[Task directions]:
Find the line with "ATOM 120 C C" in the entries below, then reproduce it and every line after it down to and including the line with "ATOM 129 C C", exactly.

Items listed in a dataset
——

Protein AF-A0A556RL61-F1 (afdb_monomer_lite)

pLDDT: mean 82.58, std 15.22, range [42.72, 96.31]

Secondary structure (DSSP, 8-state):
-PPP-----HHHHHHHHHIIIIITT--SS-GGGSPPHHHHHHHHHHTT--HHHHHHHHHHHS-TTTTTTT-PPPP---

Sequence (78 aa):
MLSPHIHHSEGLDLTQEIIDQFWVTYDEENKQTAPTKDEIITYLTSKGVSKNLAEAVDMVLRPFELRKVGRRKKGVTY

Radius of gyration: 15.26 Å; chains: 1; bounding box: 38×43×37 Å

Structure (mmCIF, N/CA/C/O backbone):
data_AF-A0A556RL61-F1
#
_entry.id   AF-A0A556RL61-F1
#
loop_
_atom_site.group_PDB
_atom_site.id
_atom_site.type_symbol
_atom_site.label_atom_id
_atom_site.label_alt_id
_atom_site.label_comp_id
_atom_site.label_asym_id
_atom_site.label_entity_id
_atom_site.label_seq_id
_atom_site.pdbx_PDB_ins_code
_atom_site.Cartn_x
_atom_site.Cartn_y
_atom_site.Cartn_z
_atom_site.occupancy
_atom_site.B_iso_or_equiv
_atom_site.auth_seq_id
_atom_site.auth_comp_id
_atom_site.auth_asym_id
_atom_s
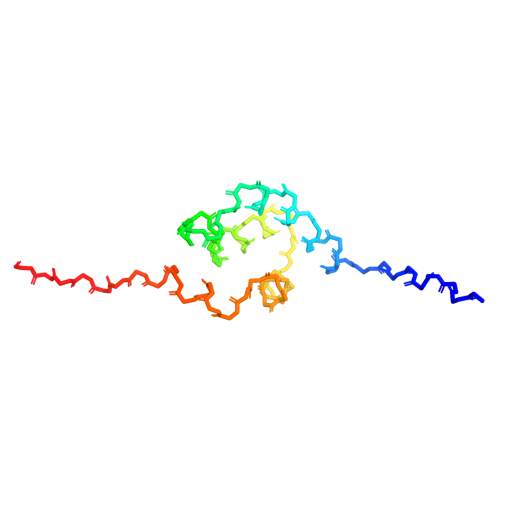ite.auth_atom_id
_atom_site.pdbx_PDB_model_num
ATOM 1 N N . MET A 1 1 ? 27.542 -18.457 -14.780 1.00 57.47 1 MET A N 1
ATOM 2 C CA . MET A 1 1 ? 26.533 -17.378 -14.827 1.00 57.47 1 MET A CA 1
ATOM 3 C C . MET A 1 1 ? 25.340 -17.830 -14.003 1.00 57.47 1 MET A C 1
ATOM 5 O O . MET A 1 1 ? 24.851 -18.923 -14.253 1.00 57.47 1 MET A O 1
ATOM 9 N N . LEU A 1 2 ? 24.935 -17.064 -12.988 1.00 59.22 2 LEU A N 1
ATOM 10 C CA . LEU A 1 2 ? 23.691 -17.324 -12.258 1.00 59.22 2 LEU A CA 1
ATOM 11 C C . LEU A 1 2 ? 22.526 -17.008 -13.199 1.00 59.22 2 LEU A C 1
ATOM 13 O O . LEU A 1 2 ? 22.411 -15.878 -13.665 1.00 59.22 2 LEU A O 1
ATOM 17 N N . SER A 1 3 ? 21.703 -18.007 -13.517 1.00 59.62 3 SER A N
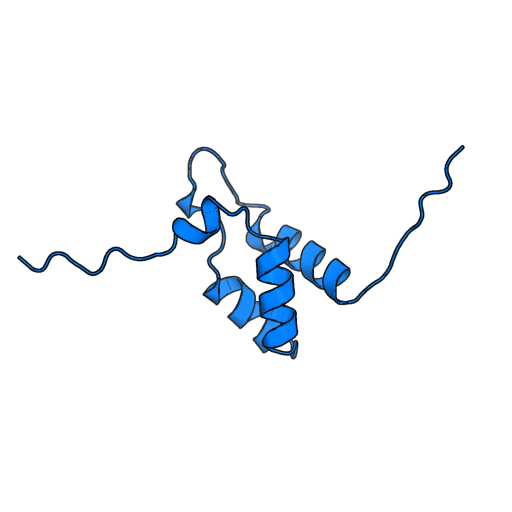 1
ATOM 18 C CA . SER A 1 3 ? 20.448 -17.773 -14.232 1.00 59.62 3 SER A CA 1
ATOM 19 C C . SER A 1 3 ? 19.522 -16.985 -13.307 1.00 59.62 3 SER A C 1
ATOM 21 O O . SER A 1 3 ? 19.286 -17.465 -12.193 1.00 59.62 3 SER A O 1
ATOM 23 N N . PRO A 1 4 ? 18.988 -15.818 -13.709 1.00 73.12 4 PRO A N 1
ATOM 24 C CA . PRO A 1 4 ? 18.041 -15.095 -12.873 1.00 73.12 4 PRO A CA 1
ATOM 25 C C . PRO A 1 4 ? 16.849 -16.014 -12.590 1.00 73.12 4 PRO A C 1
ATOM 27 O O . PRO A 1 4 ? 16.220 -16.541 -13.506 1.00 73.12 4 PRO A O 1
ATOM 30 N N . HIS A 1 5 ? 16.598 -16.287 -11.312 1.00 72.00 5 HIS A N 1
ATOM 31 C CA . HIS A 1 5 ? 15.412 -17.019 -10.885 1.00 72.00 5 HIS A CA 1
ATOM 32 C C . HIS A 1 5 ? 14.264 -16.015 -10.852 1.00 72.00 5 HIS A C 1
ATOM 34 O O . HIS A 1 5 ? 14.112 -15.269 -9.888 1.00 72.00 5 HIS A O 1
ATOM 40 N N . ILE A 1 6 ? 13.513 -15.944 -11.951 1.00 74.06 6 ILE A N 1
ATOM 41 C CA . ILE A 1 6 ? 12.335 -15.085 -12.054 1.00 74.06 6 ILE A CA 1
ATOM 42 C C . ILE A 1 6 ? 11.194 -15.798 -11.326 1.00 74.06 6 ILE A C 1
ATOM 44 O O . ILE A 1 6 ? 10.764 -16.878 -11.727 1.00 74.06 6 ILE A O 1
ATOM 48 N N . HIS A 1 7 ? 10.753 -15.214 -10.216 1.00 74.06 7 HIS A N 1
ATOM 49 C CA . HIS A 1 7 ? 9.661 -15.726 -9.401 1.00 74.06 7 HIS A CA 1
ATOM 50 C C . HIS A 1 7 ? 8.407 -14.894 -9.662 1.00 74.06 7 HIS A C 1
ATOM 52 O O . HIS A 1 7 ? 8.411 -13.688 -9.431 1.00 74.06 7 HIS A O 1
ATOM 58 N N . HIS A 1 8 ? 7.340 -15.547 -10.116 1.00 78.62 8 HIS A N 1
ATOM 59 C CA . HIS A 1 8 ? 6.037 -14.925 -10.316 1.00 78.62 8 HIS A CA 1
ATOM 60 C C . HIS A 1 8 ? 5.128 -15.304 -9.153 1.00 78.62 8 HIS A C 1
ATOM 62 O O . HIS A 1 8 ? 4.779 -16.473 -8.979 1.00 78.62 8 HIS A O 1
ATOM 68 N N . SER A 1 9 ? 4.759 -14.318 -8.345 1.00 88.94 9 SER A N 1
ATOM 69 C CA . SER A 1 9 ? 3.702 -14.471 -7.356 1.00 88.94 9 SER A CA 1
ATOM 70 C C . SER A 1 9 ? 2.815 -13.246 -7.365 1.00 88.94 9 SER A C 1
ATOM 72 O O . SER A 1 9 ? 3.295 -12.124 -7.502 1.00 88.94 9 SER A O 1
ATOM 74 N N . GLU A 1 10 ? 1.528 -13.474 -7.126 1.00 90.12 10 GLU A N 1
ATOM 75 C CA . GLU A 1 10 ? 0.516 -12.420 -7.055 1.00 90.12 10 GLU A CA 1
ATOM 76 C C . GLU A 1 10 ? 0.954 -11.270 -6.137 1.00 90.12 10 GLU A C 1
ATOM 78 O O . GLU A 1 10 ? 0.853 -10.104 -6.495 1.00 90.12 10 GLU A O 1
ATOM 83 N N . GLY A 1 11 ? 1.531 -11.583 -4.972 1.00 90.00 11 GLY A N 1
ATOM 84 C CA . GLY A 1 11 ? 2.036 -10.562 -4.055 1.00 90.00 11 GLY A CA 1
ATOM 85 C C . GLY A 1 11 ? 3.155 -9.694 -4.644 1.00 90.00 11 GLY A C 1
ATOM 86 O O . GLY A 1 11 ? 3.190 -8.496 -4.366 1.00 90.00 11 GLY A O 1
ATOM 87 N N . LEU A 1 12 ? 4.055 -10.260 -5.456 1.00 90.00 12 LEU A N 1
ATOM 88 C CA . LEU A 1 12 ? 5.122 -9.495 -6.113 1.00 90.00 12 LEU A CA 1
ATOM 89 C C . LEU A 1 12 ? 4.576 -8.625 -7.244 1.00 90.00 12 LEU A C 1
ATOM 91 O O . LEU A 1 12 ? 4.967 -7.464 -7.342 1.00 90.00 12 LEU A O 1
ATOM 95 N N . ASP A 1 13 ? 3.635 -9.145 -8.030 1.00 92.62 13 ASP A N 1
ATOM 96 C CA . ASP A 1 13 ? 3.000 -8.387 -9.112 1.00 92.62 13 ASP A CA 1
ATOM 97 C C . ASP A 1 13 ? 2.233 -7.178 -8.546 1.00 92.62 13 ASP A C 1
ATOM 99 O O . ASP A 1 13 ? 2.401 -6.050 -9.010 1.00 92.62 13 ASP A O 1
ATOM 103 N N . LEU A 1 14 ? 1.483 -7.379 -7.455 1.00 94.50 14 LEU A N 1
ATOM 104 C CA . LEU A 1 14 ? 0.804 -6.297 -6.734 1.00 94.50 14 LEU A CA 1
ATOM 105 C C . LEU A 1 14 ? 1.790 -5.296 -6.115 1.00 94.50 14 LEU A C 1
ATOM 107 O O . LEU A 1 14 ? 1.503 -4.102 -6.054 1.00 94.50 14 LEU A O 1
ATOM 111 N N . THR A 1 15 ? 2.952 -5.763 -5.650 1.00 92.38 15 THR A N 1
ATOM 112 C CA . THR A 1 15 ? 3.996 -4.883 -5.102 1.00 92.38 15 THR A CA 1
ATOM 113 C C . THR A 1 15 ? 4.542 -3.963 -6.192 1.00 92.38 15 THR A C 1
ATOM 115 O O . THR A 1 15 ? 4.630 -2.755 -5.975 1.00 92.38 15 THR A O 1
ATOM 118 N N . GLN A 1 16 ? 4.863 -4.514 -7.366 1.00 91.81 16 GLN A N 1
ATOM 119 C CA . GLN A 1 16 ? 5.343 -3.731 -8.505 1.00 91.81 16 GLN A CA 1
ATOM 120 C C . GLN A 1 16 ? 4.296 -2.706 -8.957 1.00 91.81 16 GLN A C 1
ATOM 122 O O . GLN A 1 16 ? 4.621 -1.537 -9.144 1.00 91.81 16 GLN A O 1
ATOM 127 N N . GLU A 1 17 ? 3.029 -3.111 -9.035 1.00 93.56 17 GLU A N 1
ATOM 128 C CA . GLU A 1 17 ? 1.936 -2.216 -9.417 1.00 93.56 17 GLU A CA 1
ATOM 129 C C . GLU A 1 17 ? 1.810 -1.001 -8.478 1.00 93.56 17 GLU A C 1
ATOM 131 O O . GLU A 1 17 ? 1.671 0.135 -8.931 1.00 93.56 17 GLU A O 1
ATOM 136 N N . ILE A 1 18 ? 1.900 -1.213 -7.161 1.00 93.44 18 ILE A N 1
ATOM 137 C CA . ILE A 1 18 ? 1.827 -0.118 -6.184 1.00 93.44 18 ILE A CA 1
ATOM 138 C C . ILE A 1 18 ? 3.052 0.799 -6.272 1.00 93.44 18 ILE A C 1
ATOM 140 O O . ILE A 1 18 ? 2.916 2.006 -6.063 1.00 93.44 18 ILE A O 1
ATOM 144 N N . ILE A 1 19 ? 4.236 0.261 -6.579 1.00 92.44 19 ILE A N 1
ATOM 145 C CA . ILE A 1 19 ? 5.434 1.077 -6.826 1.00 92.44 19 ILE A CA 1
ATOM 146 C C . ILE A 1 19 ? 5.180 2.022 -8.002 1.00 92.44 19 ILE A C 1
ATOM 148 O O . ILE A 1 19 ? 5.329 3.237 -7.855 1.00 92.44 19 ILE A O 1
ATOM 152 N N . ASP A 1 20 ? 4.709 1.483 -9.122 1.00 92.19 20 ASP A N 1
ATOM 153 C CA . ASP A 1 20 ? 4.468 2.264 -10.336 1.00 92.19 20 ASP A CA 1
ATOM 154 C C . ASP A 1 20 ? 3.352 3.305 -10.137 1.00 92.19 20 ASP A C 1
ATOM 156 O O . ASP A 1 20 ? 3.424 4.415 -10.665 1.00 92.19 20 ASP A O 1
ATOM 160 N N . GLN A 1 21 ? 2.337 2.978 -9.330 1.00 91.19 21 GLN A N 1
ATOM 161 C CA . GLN A 1 21 ? 1.183 3.845 -9.097 1.00 91.19 21 GLN A CA 1
ATOM 162 C C . GLN A 1 21 ? 1.421 4.942 -8.047 1.00 91.19 21 GLN A C 1
ATOM 164 O O . GLN A 1 21 ? 0.887 6.044 -8.197 1.00 91.19 21 GLN A O 1
ATOM 169 N N . PHE A 1 22 ? 2.158 4.647 -6.972 1.00 90.38 22 PHE A N 1
ATOM 170 C CA . PHE A 1 22 ? 2.255 5.530 -5.800 1.00 90.38 22 PHE A CA 1
ATOM 171 C C . PHE A 1 22 ? 3.671 6.022 -5.495 1.00 90.38 22 PHE A C 1
ATOM 173 O O . PHE A 1 22 ? 3.824 7.090 -4.908 1.00 90.38 22 PHE A O 1
ATOM 180 N N . TRP A 1 23 ? 4.709 5.268 -5.862 1.00 88.56 23 TRP A N 1
ATOM 181 C CA . TRP A 1 23 ? 6.094 5.629 -5.530 1.00 88.56 23 TRP A CA 1
ATOM 182 C C . TRP A 1 23 ? 6.802 6.398 -6.628 1.00 88.56 23 TRP A C 1
ATOM 184 O O . TRP A 1 23 ? 7.831 7.010 -6.362 1.00 88.56 23 TRP A O 1
ATOM 194 N N . VAL A 1 24 ? 6.227 6.455 -7.828 1.00 87.38 24 VAL A N 1
ATOM 195 C CA . VAL A 1 24 ? 6.756 7.281 -8.920 1.00 87.38 24 VAL A CA 1
ATOM 196 C C . VAL A 1 24 ? 6.835 8.771 -8.551 1.00 87.38 24 VAL A C 1
ATOM 198 O O . VAL A 1 24 ? 7.668 9.495 -9.087 1.00 87.38 24 VAL A O 1
ATOM 201 N N . THR A 1 25 ? 6.000 9.231 -7.613 1.00 82.06 25 THR A N 1
ATOM 202 C CA . THR A 1 25 ? 5.972 10.617 -7.114 1.00 82.06 25 THR A CA 1
ATOM 203 C C . THR A 1 25 ? 6.622 10.792 -5.741 1.00 82.06 25 THR A C 1
ATOM 205 O O . THR A 1 25 ? 6.491 11.862 -5.147 1.00 82.06 25 THR A O 1
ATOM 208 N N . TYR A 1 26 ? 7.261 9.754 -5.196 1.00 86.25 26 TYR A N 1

——

[Finished task]:
ATOM 120 C C . GLN A 1 16 ? 4.296 -2.706 -8.957 1.00 91.81 16 GLN A C 1
ATOM 122 O O . GLN A 1 16 ? 4.621 -1.537 -9.144 1.00 91.81 16 GLN A O 1
ATOM 127 N N . GLU A 1 17 ? 3.029 -3.111 -9.035 1.00 93.56 17 GLU A N 1
ATOM 128 C CA . GLU A 1 17 ? 1.936 -2.216 -9.417 1.00 93.56 17 GLU A CA 1
ATOM 129 C C . GLU A 1 17 ? 1.810 -1.001 -8.478 1.00 93.56 17 GLU A C 1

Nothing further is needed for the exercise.